### DATASET RECORDS

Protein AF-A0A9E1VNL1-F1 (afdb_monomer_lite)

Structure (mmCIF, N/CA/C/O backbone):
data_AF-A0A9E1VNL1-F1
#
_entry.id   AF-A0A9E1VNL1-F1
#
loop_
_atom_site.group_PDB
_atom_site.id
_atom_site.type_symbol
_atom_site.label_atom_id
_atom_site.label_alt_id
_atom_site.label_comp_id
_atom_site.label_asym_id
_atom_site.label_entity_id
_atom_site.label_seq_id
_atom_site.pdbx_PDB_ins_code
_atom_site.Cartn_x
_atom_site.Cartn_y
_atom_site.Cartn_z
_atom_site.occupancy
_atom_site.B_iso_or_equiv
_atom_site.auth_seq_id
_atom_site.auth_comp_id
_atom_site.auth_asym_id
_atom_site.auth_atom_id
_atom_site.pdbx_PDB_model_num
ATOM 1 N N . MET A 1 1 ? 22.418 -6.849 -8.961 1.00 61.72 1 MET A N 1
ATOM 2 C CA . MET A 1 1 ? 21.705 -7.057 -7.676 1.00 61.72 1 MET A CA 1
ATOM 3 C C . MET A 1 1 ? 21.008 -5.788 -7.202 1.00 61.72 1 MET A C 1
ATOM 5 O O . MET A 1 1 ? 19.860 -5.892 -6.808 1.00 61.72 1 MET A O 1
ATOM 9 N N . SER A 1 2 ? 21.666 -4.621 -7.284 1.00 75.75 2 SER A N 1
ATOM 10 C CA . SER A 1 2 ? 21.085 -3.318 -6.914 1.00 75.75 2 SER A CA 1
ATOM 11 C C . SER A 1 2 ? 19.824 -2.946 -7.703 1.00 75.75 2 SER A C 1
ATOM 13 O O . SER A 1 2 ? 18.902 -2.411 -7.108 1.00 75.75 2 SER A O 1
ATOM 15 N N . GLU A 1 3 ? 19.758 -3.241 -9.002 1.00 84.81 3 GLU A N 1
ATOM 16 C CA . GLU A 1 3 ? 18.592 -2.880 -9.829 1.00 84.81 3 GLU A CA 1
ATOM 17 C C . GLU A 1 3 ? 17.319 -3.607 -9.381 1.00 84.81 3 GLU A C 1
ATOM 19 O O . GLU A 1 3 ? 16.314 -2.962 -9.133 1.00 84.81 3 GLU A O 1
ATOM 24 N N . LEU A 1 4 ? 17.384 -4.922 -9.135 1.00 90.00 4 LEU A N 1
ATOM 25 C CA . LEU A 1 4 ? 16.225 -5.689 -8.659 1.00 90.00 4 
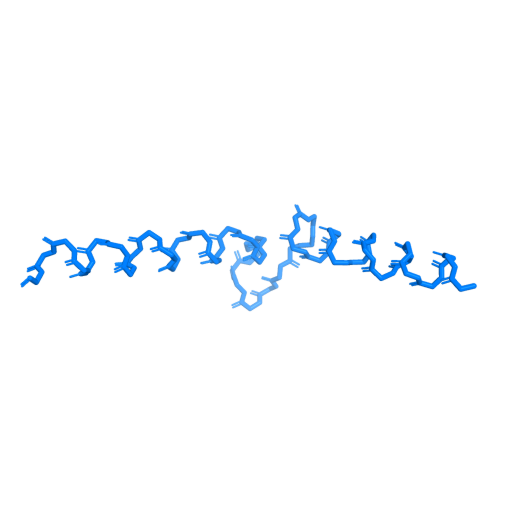LEU A CA 1
ATOM 26 C C . LEU A 1 4 ? 15.689 -5.169 -7.317 1.00 90.00 4 LEU A C 1
ATOM 28 O O . LEU A 1 4 ? 14.480 -5.129 -7.114 1.00 90.00 4 LEU A O 1
ATOM 32 N N . THR A 1 5 ? 16.573 -4.802 -6.386 1.00 93.12 5 THR A N 1
ATOM 33 C CA . THR A 1 5 ? 16.136 -4.234 -5.104 1.00 93.12 5 THR A CA 1
ATOM 34 C C . THR A 1 5 ? 15.479 -2.872 -5.298 1.00 93.12 5 THR A C 1
ATOM 36 O O . THR A 1 5 ? 14.420 -2.639 -4.728 1.00 93.12 5 THR A O 1
ATOM 39 N N . THR A 1 6 ? 16.043 -2.021 -6.160 1.00 95.25 6 THR A N 1
ATOM 40 C CA . THR A 1 6 ? 15.465 -0.711 -6.485 1.00 95.25 6 THR A CA 1
ATOM 41 C C . THR A 1 6 ? 14.107 -0.845 -7.173 1.00 95.25 6 THR A C 1
ATOM 43 O O . THR A 1 6 ? 13.161 -0.182 -6.767 1.00 95.25 6 THR A O 1
ATOM 46 N N . ASP A 1 7 ? 13.964 -1.767 -8.125 1.00 96.12 7 ASP A N 1
ATOM 47 C CA . ASP A 1 7 ? 12.693 -2.013 -8.815 1.00 96.12 7 ASP A CA 1
ATOM 48 C C . ASP A 1 7 ? 11.594 -2.477 -7.845 1.00 96.12 7 ASP A C 1
ATOM 50 O O . ASP A 1 7 ? 10.426 -2.093
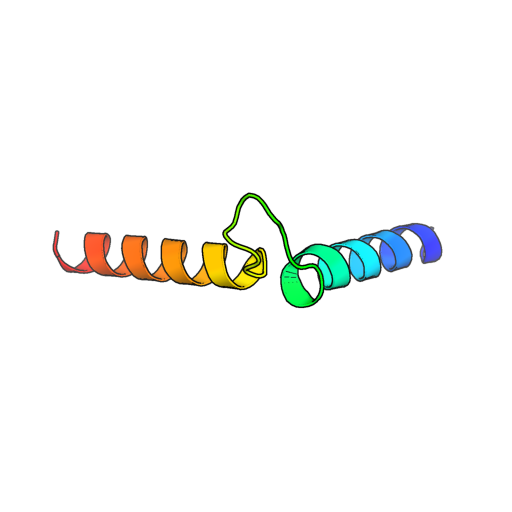 -7.966 1.00 96.12 7 ASP A O 1
ATOM 54 N N . VAL A 1 8 ? 11.956 -3.309 -6.861 1.00 96.69 8 VAL A N 1
ATOM 55 C CA . VAL A 1 8 ? 11.027 -3.749 -5.813 1.00 96.69 8 VAL A CA 1
ATOM 56 C C . VAL A 1 8 ? 10.643 -2.583 -4.902 1.00 96.69 8 VAL A C 1
ATOM 58 O O . VAL A 1 8 ? 9.457 -2.432 -4.601 1.00 96.69 8 VAL A O 1
ATOM 61 N N . ASP A 1 9 ? 11.602 -1.750 -4.497 1.00 97.06 9 ASP A N 1
ATOM 62 C CA . ASP A 1 9 ? 11.346 -0.572 -3.663 1.00 97.06 9 ASP A CA 1
ATOM 63 C C . ASP A 1 9 ? 10.408 0.421 -4.372 1.00 97.06 9 ASP A C 1
ATOM 65 O O . ASP A 1 9 ? 9.398 0.843 -3.797 1.00 97.06 9 ASP A O 1
ATOM 69 N N . ASP A 1 10 ? 10.664 0.702 -5.651 1.00 97.81 10 ASP A N 1
ATOM 70 C CA . ASP A 1 10 ? 9.835 1.573 -6.489 1.00 97.81 10 ASP A CA 1
ATOM 71 C C . ASP A 1 10 ? 8.416 1.011 -6.653 1.00 97.81 10 ASP A C 1
ATOM 73 O O . ASP A 1 10 ? 7.419 1.743 -6.558 1.00 97.81 10 ASP A O 1
ATOM 77 N N . TYR A 1 11 ? 8.291 -0.307 -6.851 1.00 97.81 11 TYR A N 1
ATOM 78 C CA . TYR A 1 11 ? 6.989 -0.964 -6.935 1.00 97.81 11 TYR A CA 1
ATOM 79 C C . TYR A 1 11 ? 6.219 -0.881 -5.612 1.00 97.81 11 TYR A C 1
ATOM 81 O O . TYR A 1 11 ? 5.013 -0.612 -5.618 1.00 97.81 11 TYR A O 1
ATOM 89 N N . ILE A 1 12 ? 6.893 -1.075 -4.475 1.00 98.12 12 ILE A N 1
ATOM 90 C CA . ILE A 1 12 ? 6.292 -0.949 -3.142 1.00 98.12 12 ILE A CA 1
ATOM 91 C C . ILE A 1 12 ? 5.820 0.490 -2.903 1.00 98.12 12 ILE A C 1
ATOM 93 O O . ILE A 1 12 ? 4.695 0.690 -2.427 1.00 98.12 12 ILE A O 1
ATOM 97 N N . GLU A 1 13 ? 6.633 1.492 -3.251 1.00 98.56 13 GLU A N 1
ATOM 98 C CA . GLU A 1 13 ? 6.260 2.903 -3.128 1.00 98.56 13 GLU A CA 1
ATOM 99 C C . GLU A 1 13 ? 5.028 3.210 -3.988 1.00 98.56 13 GLU A C 1
ATOM 101 O O . GLU A 1 13 ? 4.029 3.753 -3.498 1.00 98.56 13 GLU A O 1
ATOM 106 N N . PHE A 1 14 ? 5.054 2.804 -5.260 1.00 98.50 14 PHE A N 1
ATOM 107 C CA . PHE A 1 14 ? 3.931 2.984 -6.168 1.00 98.50 14 PHE A CA 1
ATOM 108 C C . PHE A 1 14 ? 2.663 2.313 -5.634 1.00 98.50 14 PHE A C 1
ATOM 110 O O . PHE A 1 14 ? 1.613 2.955 -5.547 1.00 98.50 14 PHE A O 1
ATOM 117 N N . TYR A 1 15 ? 2.747 1.043 -5.240 1.00 98.31 15 TYR A N 1
ATOM 118 C CA . TYR A 1 15 ? 1.595 0.282 -4.775 1.00 98.31 15 TYR A CA 1
ATOM 119 C C . TYR A 1 15 ? 0.981 0.902 -3.518 1.00 98.31 15 TYR A C 1
ATOM 121 O O . TYR A 1 15 ? -0.232 1.089 -3.453 1.00 98.31 15 TYR A O 1
ATOM 129 N N . ASN A 1 16 ? 1.802 1.260 -2.531 1.00 98.25 16 ASN A N 1
ATOM 130 C CA . ASN A 1 16 ? 1.293 1.749 -1.255 1.00 98.25 16 ASN A CA 1
ATOM 131 C C . ASN A 1 16 ? 0.811 3.204 -1.323 1.00 98.25 16 ASN A C 1
ATOM 133 O O . ASN A 1 16 ? -0.214 3.530 -0.715 1.00 98.25 16 ASN A O 1
ATOM 137 N N . TYR A 1 17 ? 1.510 4.069 -2.067 1.00 98.31 17 TYR A N 1
ATOM 138 C CA . TYR A 1 17 ? 1.316 5.523 -2.003 1.00 98.31 17 TYR A CA 1
ATOM 139 C C . TYR A 1 17 ? 0.744 6.159 -3.272 1.00 98.31 17 TYR A C 1
ATOM 141 O O . TYR A 1 17 ? 0.273 7.302 -3.217 1.00 98.31 17 TYR A O 1
ATOM 149 N N . LYS A 1 18 ? 0.752 5.468 -4.417 1.00 98.00 18 LYS A N 1
ATOM 150 C CA . LYS A 1 18 ? 0.294 6.028 -5.703 1.00 98.00 18 LYS A CA 1
ATOM 151 C C . LYS A 1 18 ? -0.898 5.261 -6.283 1.00 98.00 18 LYS A C 1
ATOM 153 O O . LYS A 1 18 ? -1.797 5.896 -6.831 1.00 98.00 18 LYS A O 1
ATOM 158 N N . ARG A 1 19 ? -0.967 3.939 -6.106 1.00 97.88 19 ARG A N 1
ATOM 159 C CA . ARG A 1 19 ? -2.035 3.085 -6.644 1.00 97.88 19 ARG A CA 1
ATOM 160 C C . ARG A 1 19 ? -3.354 3.264 -5.889 1.00 97.88 19 ARG A C 1
ATOM 162 O O . ARG A 1 19 ? -3.424 3.089 -4.675 1.00 97.88 19 ARG A O 1
ATOM 169 N N . PHE A 1 20 ? -4.425 3.528 -6.631 1.00 98.19 20 PHE A N 1
ATOM 170 C CA . PHE A 1 20 ? -5.793 3.408 -6.130 1.00 98.19 20 PHE A CA 1
ATOM 171 C C . PHE A 1 20 ? -6.271 1.962 -6.254 1.00 98.19 20 PHE A C 1
ATOM 173 O O . PHE A 1 20 ? -6.025 1.308 -7.271 1.00 98.19 20 PHE A O 1
ATOM 180 N N . HIS A 1 21 ? -6.951 1.456 -5.225 1.00 97.75 21 HIS A N 1
ATOM 181 C CA . HIS A 1 21 ? -7.408 0.071 -5.193 1.00 97.75 21 HIS A CA 1
ATOM 182 C C . HIS A 1 21 ? -8.935 0.006 -5.117 1.00 97.75 21 HIS A C 1
ATOM 184 O O . HIS A 1 21 ? -9.529 0.468 -4.147 1.00 97.75 21 HIS A O 1
ATOM 190 N N . GLN A 1 22 ? -9.580 -0.587 -6.127 1.00 97.81 22 GLN A N 1
ATOM 191 C CA . GLN A 1 22 ? -11.046 -0.624 -6.237 1.00 97.81 22 GLN A CA 1
ATOM 192 C C . GLN A 1 22 ? -11.714 -1.265 -5.012 1.00 97.81 22 GLN A C 1
ATOM 194 O O . GLN A 1 22 ? -12.687 -0.729 -4.500 1.00 97.81 22 GLN A O 1
ATOM 199 N N . THR A 1 23 ? -11.165 -2.368 -4.492 1.00 97.88 23 THR A N 1
ATOM 200 C CA . THR A 1 23 ? -11.719 -3.041 -3.299 1.00 97.88 23 THR A CA 1
ATOM 201 C C . THR A 1 23 ? -11.524 -2.259 -1.996 1.00 97.88 23 THR A C 1
ATOM 203 O O . THR A 1 23 ? -12.063 -2.655 -0.970 1.00 97.88 23 THR A O 1
ATOM 206 N N . LEU A 1 24 ? -10.739 -1.176 -2.020 1.00 97.31 24 LEU A N 1
ATOM 207 C CA . LEU A 1 24 ? -10.548 -0.257 -0.897 1.00 97.31 24 LEU A CA 1
ATOM 208 C C . LEU A 1 24 ? -11.345 1.040 -1.110 1.00 97.31 24 LEU A C 1
ATOM 210 O O . LEU A 1 24 ? -10.915 2.095 -0.648 1.00 97.31 24 LEU A O 1
ATOM 214 N N . ASP A 1 25 ? -12.451 0.991 -1.859 1.00 97.56 25 ASP A N 1
ATOM 215 C CA . ASP A 1 25 ? -13.236 2.162 -2.279 1.00 97.56 25 ASP A CA 1
ATOM 216 C C . ASP A 1 25 ? -12.374 3.231 -2.961 1.00 97.56 25 ASP A C 1
ATOM 218 O O . ASP A 1 25 ? -12.459 4.422 -2.662 1.00 97.56 25 ASP A O 1
ATOM 222 N N . TYR A 1 26 ? -11.467 2.788 -3.837 1.00 97.69 26 TYR A N 1
ATOM 223 C CA . TYR A 1 26 ? -10.480 3.645 -4.497 1.00 97.69 26 TYR A CA 1
ATOM 224 C C . TYR A 1 26 ? -9.603 4.447 -3.527 1.00 97.69 26 TYR A C 1
ATOM 226 O O . TYR A 1 26 ? -9.060 5.486 -3.890 1.00 97.69 26 TYR A O 1
ATOM 234 N N . LYS A 1 27 ? -9.392 3.968 -2.299 1.00 98.12 27 LYS A N 1
ATOM 235 C CA . LYS A 1 27 ? -8.351 4.500 -1.414 1.00 98.12 27 LYS A CA 1
ATOM 236 C C . LYS A 1 27 ? -6.991 3.919 -1.790 1.00 98.12 27 LYS A C 1
ATOM 238 O O . LYS A 1 27 ? -6.877 2.848 -2.391 1.00 98.12 27 LYS A O 1
ATOM 243 N N . LYS A 1 28 ? -5.943 4.644 -1.405 1.00 98.44 28 LYS A N 1
ATOM 244 C CA . LYS A 1 28 ? -4.563 4.157 -1.464 1.00 98.44 28 LYS A CA 1
ATOM 245 C C . LYS A 1 28 ? -4.319 3.166 -0.322 1.00 98.44 28 LYS A C 1
ATOM 247 O O . LYS A 1 28 ? -4.769 3.455 0.793 1.00 98.44 28 LYS A O 1
ATOM 252 N N . PRO A 1 29 ? -3.594 2.054 -0.545 1.00 98.44 29 PRO A N 1
ATOM 253 C CA . PRO A 1 29 ? -3.323 1.071 0.502 1.00 98.44 29 PRO A CA 1
ATOM 254 C C . PRO A 1 29 ? -2.722 1.678 1.774 1.00 98.44 29 PRO A C 1
ATOM 256 O O . PRO A 1 29 ? -3.179 1.355 2.870 1.00 98.44 29 PRO A O 1
ATOM 259 N N . MET A 1 30 ? -1.789 2.631 1.653 1.00 98.19 30 MET A N 1
ATOM 260 C CA . MET A 1 30 ? -1.169 3.239 2.833 1.00 98.19 30 MET A CA 1
ATOM 261 C C . MET A 1 30 ? -2.168 3.986 3.726 1.00 98.19 30 MET A C 1
ATOM 263 O O . MET A 1 30 ? -2.060 3.924 4.950 1.00 98.19 30 MET A O 1
ATOM 267 N N . ASN A 1 31 ? -3.185 4.632 3.143 1.00 98.25 31 ASN A N 1
ATOM 268 C CA . ASN A 1 31 ? -4.218 5.309 3.929 1.00 98.25 31 ASN A CA 1
ATOM 269 C C . ASN A 1 31 ? -4.973 4.297 4.804 1.00 98.25 31 ASN A C 1
ATOM 271 O O . ASN A 1 31 ? -5.253 4.568 5.967 1.00 98.25 31 ASN A O 1
ATOM 275 N N . VAL A 1 32 ? -5.259 3.105 4.272 1.00 98.00 32 VAL A N 1
ATOM 276 C CA . VAL A 1 32 ? -5.955 2.042 5.012 1.00 98.00 32 VAL A CA 1
ATOM 277 C C . VAL A 1 32 ? -5.094 1.505 6.160 1.00 98.00 32 VAL A C 1
ATOM 279 O O . VAL A 1 32 ? -5.600 1.320 7.268 1.00 98.00 32 VAL A O 1
ATOM 282 N N . TYR A 1 33 ? -3.790 1.310 5.939 1.00 97.62 33 TYR A N 1
ATOM 283 C CA . TYR A 1 33 ? -2.866 0.903 7.004 1.00 97.62 33 TYR A CA 1
ATOM 284 C C . TYR A 1 33 ? -2.746 1.957 8.105 1.00 97.62 33 TYR A C 1
ATOM 286 O O . TYR A 1 33 ? -2.764 1.627 9.289 1.00 97.62 33 TYR A O 1
ATOM 294 N N . GLN A 1 34 ? -2.661 3.235 7.738 1.00 98.06 34 GLN A N 1
ATOM 295 C CA . GLN A 1 34 ? -2.550 4.309 8.717 1.00 98.06 34 GLN A CA 1
ATOM 296 C C . GLN A 1 34 ? -3.785 4.375 9.629 1.00 98.06 34 GLN A C 1
ATOM 298 O O . GLN A 1 34 ? -3.642 4.524 10.845 1.00 98.06 34 GLN A O 1
ATOM 303 N N . GLU A 1 35 ? -4.985 4.214 9.071 1.00 97.69 35 GLU A N 1
ATOM 304 C CA . GLU A 1 35 ? -6.218 4.191 9.862 1.00 97.69 35 GLU A CA 1
ATOM 305 C C . GLU A 1 35 ? -6.301 2.966 10.783 1.00 97.69 35 GLU A C 1
ATOM 307 O O . GLU A 1 35 ? -6.688 3.097 11.948 1.00 97.69 35 GLU A O 1
ATOM 312 N N . SER A 1 36 ? -5.865 1.788 10.326 1.00 96.62 36 SER A N 1
ATOM 313 C CA . SER A 1 36 ? -5.856 0.586 11.171 1.00 96.62 36 SER A CA 1
ATOM 314 C C . SER A 1 36 ? -4.858 0.693 12.334 1.00 96.62 36 SER A C 1
ATOM 316 O O . SER A 1 36 ? -5.175 0.294 13.459 1.00 96.62 36 SER A O 1
ATOM 318 N N . 
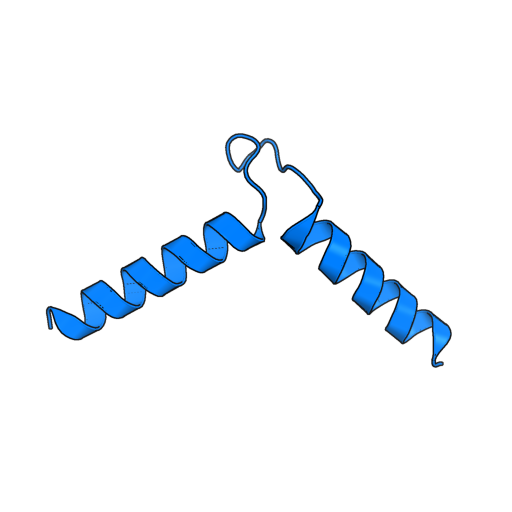ILE A 1 37 ? -3.688 1.302 
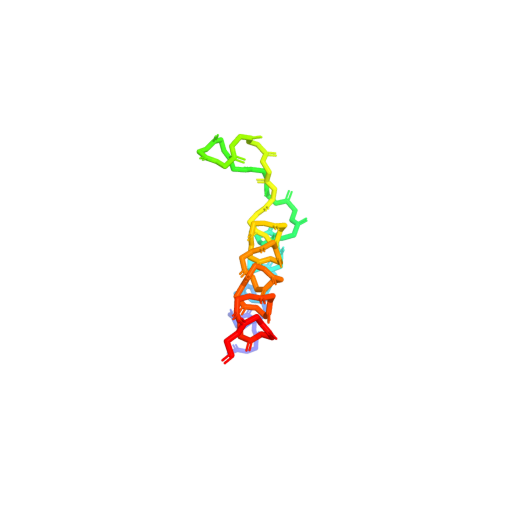12.112 1.00 97.25 37 ILE A N 1
ATOM 319 C CA . ILE A 1 37 ? -2.699 1.572 13.165 1.00 97.25 37 ILE A CA 1
ATOM 320 C C . ILE A 1 37 ? -3.282 2.516 14.220 1.00 97.25 37 ILE A C 1
ATOM 322 O O . ILE A 1 37 ? -3.216 2.202 15.412 1.00 97.25 37 ILE A O 1
ATOM 326 N N . LYS A 1 38 ? -3.894 3.634 13.803 1.00 97.38 38 LYS A N 1
ATOM 327 C CA . LYS A 1 38 ? -4.549 4.583 14.721 1.00 97.38 38 LYS A CA 1
ATOM 328 C C . LYS A 1 38 ? -5.643 3.900 15.54
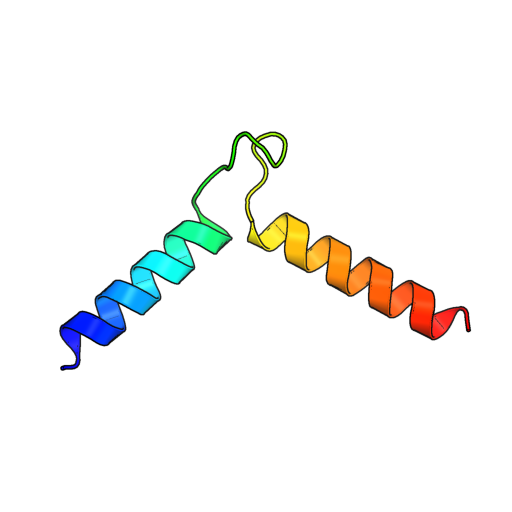0 1.00 97.38 38 LYS A C 1
ATOM 330 O O . LYS A 1 38 ? -5.683 4.055 16.760 1.00 97.38 38 LYS A O 1
ATOM 335 N N . LEU A 1 39 ? -6.491 3.097 14.892 1.00 97.12 39 LEU A N 1
ATOM 336 C CA . LEU A 1 39 ? -7.547 2.339 15.564 1.00 97.12 39 LEU A CA 1
ATOM 337 C C . LEU A 1 39 ? -6.971 1.421 16.651 1.00 97.12 39 LEU A C 1
ATOM 339 O O . LEU A 1 39 ? -7.468 1.404 17.777 1.00 97.12 39 LEU A O 1
ATOM 343 N N . ASN A 1 40 ? -5.903 0.689 16.336 1.00 96.75 40 ASN A N 1
ATOM 344 C CA . ASN A 1 40 ? -5.257 -0.215 17.284 1.00 96.75 40 ASN A CA 1
ATOM 345 C C . ASN A 1 40 ? -4.585 0.534 18.443 1.00 96.75 40 ASN A C 1
ATOM 347 O O . ASN A 1 40 ? -4.648 0.077 19.583 1.00 96.75 40 ASN A O 1
ATOM 351 N N . GLN A 1 41 ? -3.975 1.693 18.186 1.00 97.25 41 GLN A N 1
ATOM 352 C CA . GLN A 1 41 ? -3.413 2.547 19.237 1.00 97.25 41 GLN A CA 1
ATOM 353 C C . GLN A 1 41 ? -4.501 3.076 20.178 1.00 97.25 41 GLN A C 1
ATOM 355 O O . GLN A 1 41 ? -4.322 3.043 21.394 1.00 97.25 41 GLN A O 1
ATOM 360 N N . ASN A 1 42 ? -5.641 3.505 19.635 1.00 96.69 42 ASN A N 1
ATOM 361 C CA . ASN A 1 42 ? -6.768 3.982 20.434 1.00 96.69 42 ASN A CA 1
ATOM 362 C C . ASN A 1 42 ? -7.359 2.863 21.299 1.00 96.69 42 ASN A C 1
ATOM 364 O O . ASN A 1 42 ? -7.596 3.079 22.483 1.00 96.69 42 ASN A O 1
ATOM 368 N N . LYS A 1 43 ? -7.508 1.649 20.748 1.00 96.06 43 LYS A N 1
ATOM 369 C CA . LYS A 1 43 
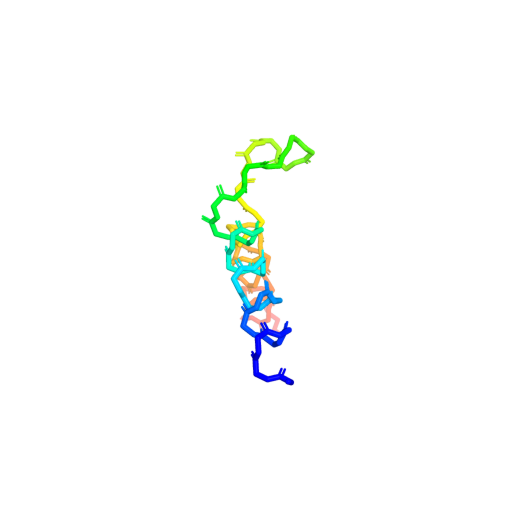? -7.930 0.467 21.518 1.00 96.06 43 LYS A CA 1
ATOM 370 C C . LYS A 1 43 ? -6.981 0.161 22.678 1.00 96.06 43 LYS A C 1
ATOM 372 O O . LYS A 1 43 ? -7.449 -0.105 23.774 1.00 96.06 43 LYS A O 1
ATOM 377 N N . LYS A 1 44 ? -5.663 0.241 22.454 1.00 95.56 44 LYS A N 1
ATOM 378 C CA . LYS A 1 44 ? -4.659 0.039 23.513 1.00 95.56 44 LYS A CA 1
ATOM 379 C C . LYS A 1 44 ? -4.729 1.093 24.619 1.00 95.56 44 LYS A C 1
ATOM 381 O O . LYS A 1 44 ? -4.454 0.761 25.756 1.00 95.56 44 LYS A O 1
ATOM 386 N N . ARG A 1 45 ? -5.054 2.348 24.288 1.00 93.88 45 ARG A N 1
ATOM 387 C CA . ARG A 1 45 ? -5.173 3.447 25.268 1.00 93.88 45 ARG A CA 1
ATOM 388 C C . ARG A 1 45 ? -6.462 3.394 26.091 1.00 93.88 45 ARG A C 1
ATOM 390 O O . ARG A 1 45 ? -6.514 4.007 27.147 1.00 93.88 45 ARG A O 1
ATOM 397 N N . ALA A 1 46 ? -7.500 2.747 25.565 1.00 90.31 46 ALA A N 1
ATOM 398 C CA . ALA A 1 46 ? -8.798 2.606 26.220 1.00 90.31 46 ALA A CA 1
ATOM 399 C C . ALA A 1 46 ? -8.912 1.340 27.093 1.00 90.31 46 ALA A C 1
ATOM 401 O O . ALA A 1 46 ? -9.947 1.148 27.727 1.00 90.31 46 ALA A O 1
ATOM 402 N N . SER A 1 47 ? -7.886 0.482 27.085 1.00 80.44 47 SER A N 1
ATOM 403 C CA . SER A 1 47 ? -7.759 -0.710 27.931 1.00 80.44 47 SER A CA 1
ATOM 404 C C . SER A 1 47 ? -6.838 -0.440 29.111 1.00 80.44 47 SER A C 1
ATOM 406 O O . SER A 1 47 ? -6.980 -1.210 30.084 1.00 80.44 47 SER A O 1
#

Sequence (47 aa):
MSELTTDVDDYIEFYNYKRFHQTLDYKKPMNVYQESIKLNQNKKRAS

Secondary structure (DSSP, 8-state):
-HHHHHHHHHHHHIIIII--BGGGTTB-HHHHHHHHHHHHHHHHH--

pLDDT: mean 95.2, std 6.72, range [61.72, 98.56]

Foldseek 3Di:
DVVVVVVVVVVVCCQQPPFQDVVVVRDHNVVVVVVVVVVVVVVVVVD

Radius of gyration: 14.76 Å; chains: 1; bounding box: 35×13×38 Å

######

The response should be the listing above, limited to the lines between the one holding "ATOM 118 C CA" and the one holding "ATOM 170 C CA", inclusive, reproduced exactly.

** ANSWER SECTION **
ATOM 118 C CA . TYR A 1 15 ? 1.595 0.282 -4.775 1.00 98.31 15 TYR A CA 1
ATOM 119 C C . TYR A 1 15 ? 0.981 0.902 -3.518 1.00 98.31 15 TYR A C 1
ATOM 121 O O . TYR A 1 15 ? -0.232 1.089 -3.453 1.00 98.31 15 TYR A O 1
ATOM 129 N N . ASN A 1 16 ? 1.802 1.260 -2.531 1.00 98.25 16 ASN A N 1
ATOM 130 C CA . ASN A 1 16 ? 1.293 1.749 -1.255 1.00 98.25 16 ASN A CA 1
ATOM 131 C C . ASN A 1 16 ? 0.811 3.204 -1.323 1.00 98.25 16 ASN A C 1
ATOM 133 O O . ASN A 1 16 ? -0.214 3.530 -0.715 1.00 98.25 16 ASN A O 1
ATOM 137 N N . TYR A 1 17 ? 1.510 4.069 -2.067 1.00 98.31 17 TYR A N 1
ATOM 138 C CA . TYR A 1 17 ? 1.316 5.523 -2.003 1.00 98.31 17 TYR A CA 1
ATOM 139 C C . TYR A 1 17 ? 0.744 6.159 -3.272 1.00 98.31 17 TYR A C 1
ATOM 141 O O . TYR A 1 17 ? 0.273 7.302 -3.217 1.00 98.31 17 TYR A O 1
ATOM 149 N N . LYS A 1 18 ? 0.752 5.468 -4.417 1.00 98.00 18 LYS A N 1
ATOM 150 C CA . LYS A 1 18 ? 0.294 6.028 -5.703 1.00 98.00 18 LYS A CA 1
ATOM 151 C C . LYS A 1 18 ? -0.898 5.261 -6.283 1.00 98.00 18 LYS A C 1
ATOM 153 O O . LYS A 1 18 ? -1.797 5.896 -6.831 1.00 98.00 18 LYS A O 1
ATOM 158 N N . ARG A 1 19 ? -0.967 3.939 -6.106 1.00 97.88 19 ARG A N 1
ATOM 159 C CA . ARG A 1 19 ? -2.035 3.085 -6.644 1.00 97.88 19 ARG A CA 1
ATOM 160 C C . ARG A 1 19 ? -3.354 3.264 -5.889 1.00 97.88 19 ARG A C 1
ATOM 162 O O . ARG A 1 19 ? -3.424 3.089 -4.675 1.00 97.88 19 ARG A O 1
ATOM 169 N N . PHE A 1 20 ? -4.425 3.528 -6.631 1.00 98.19 20 PHE A N 1
ATOM 170 C CA . PHE A 1 20 ? -5.793 3.408 -6.130 1.00 98.19 20 PHE A CA 1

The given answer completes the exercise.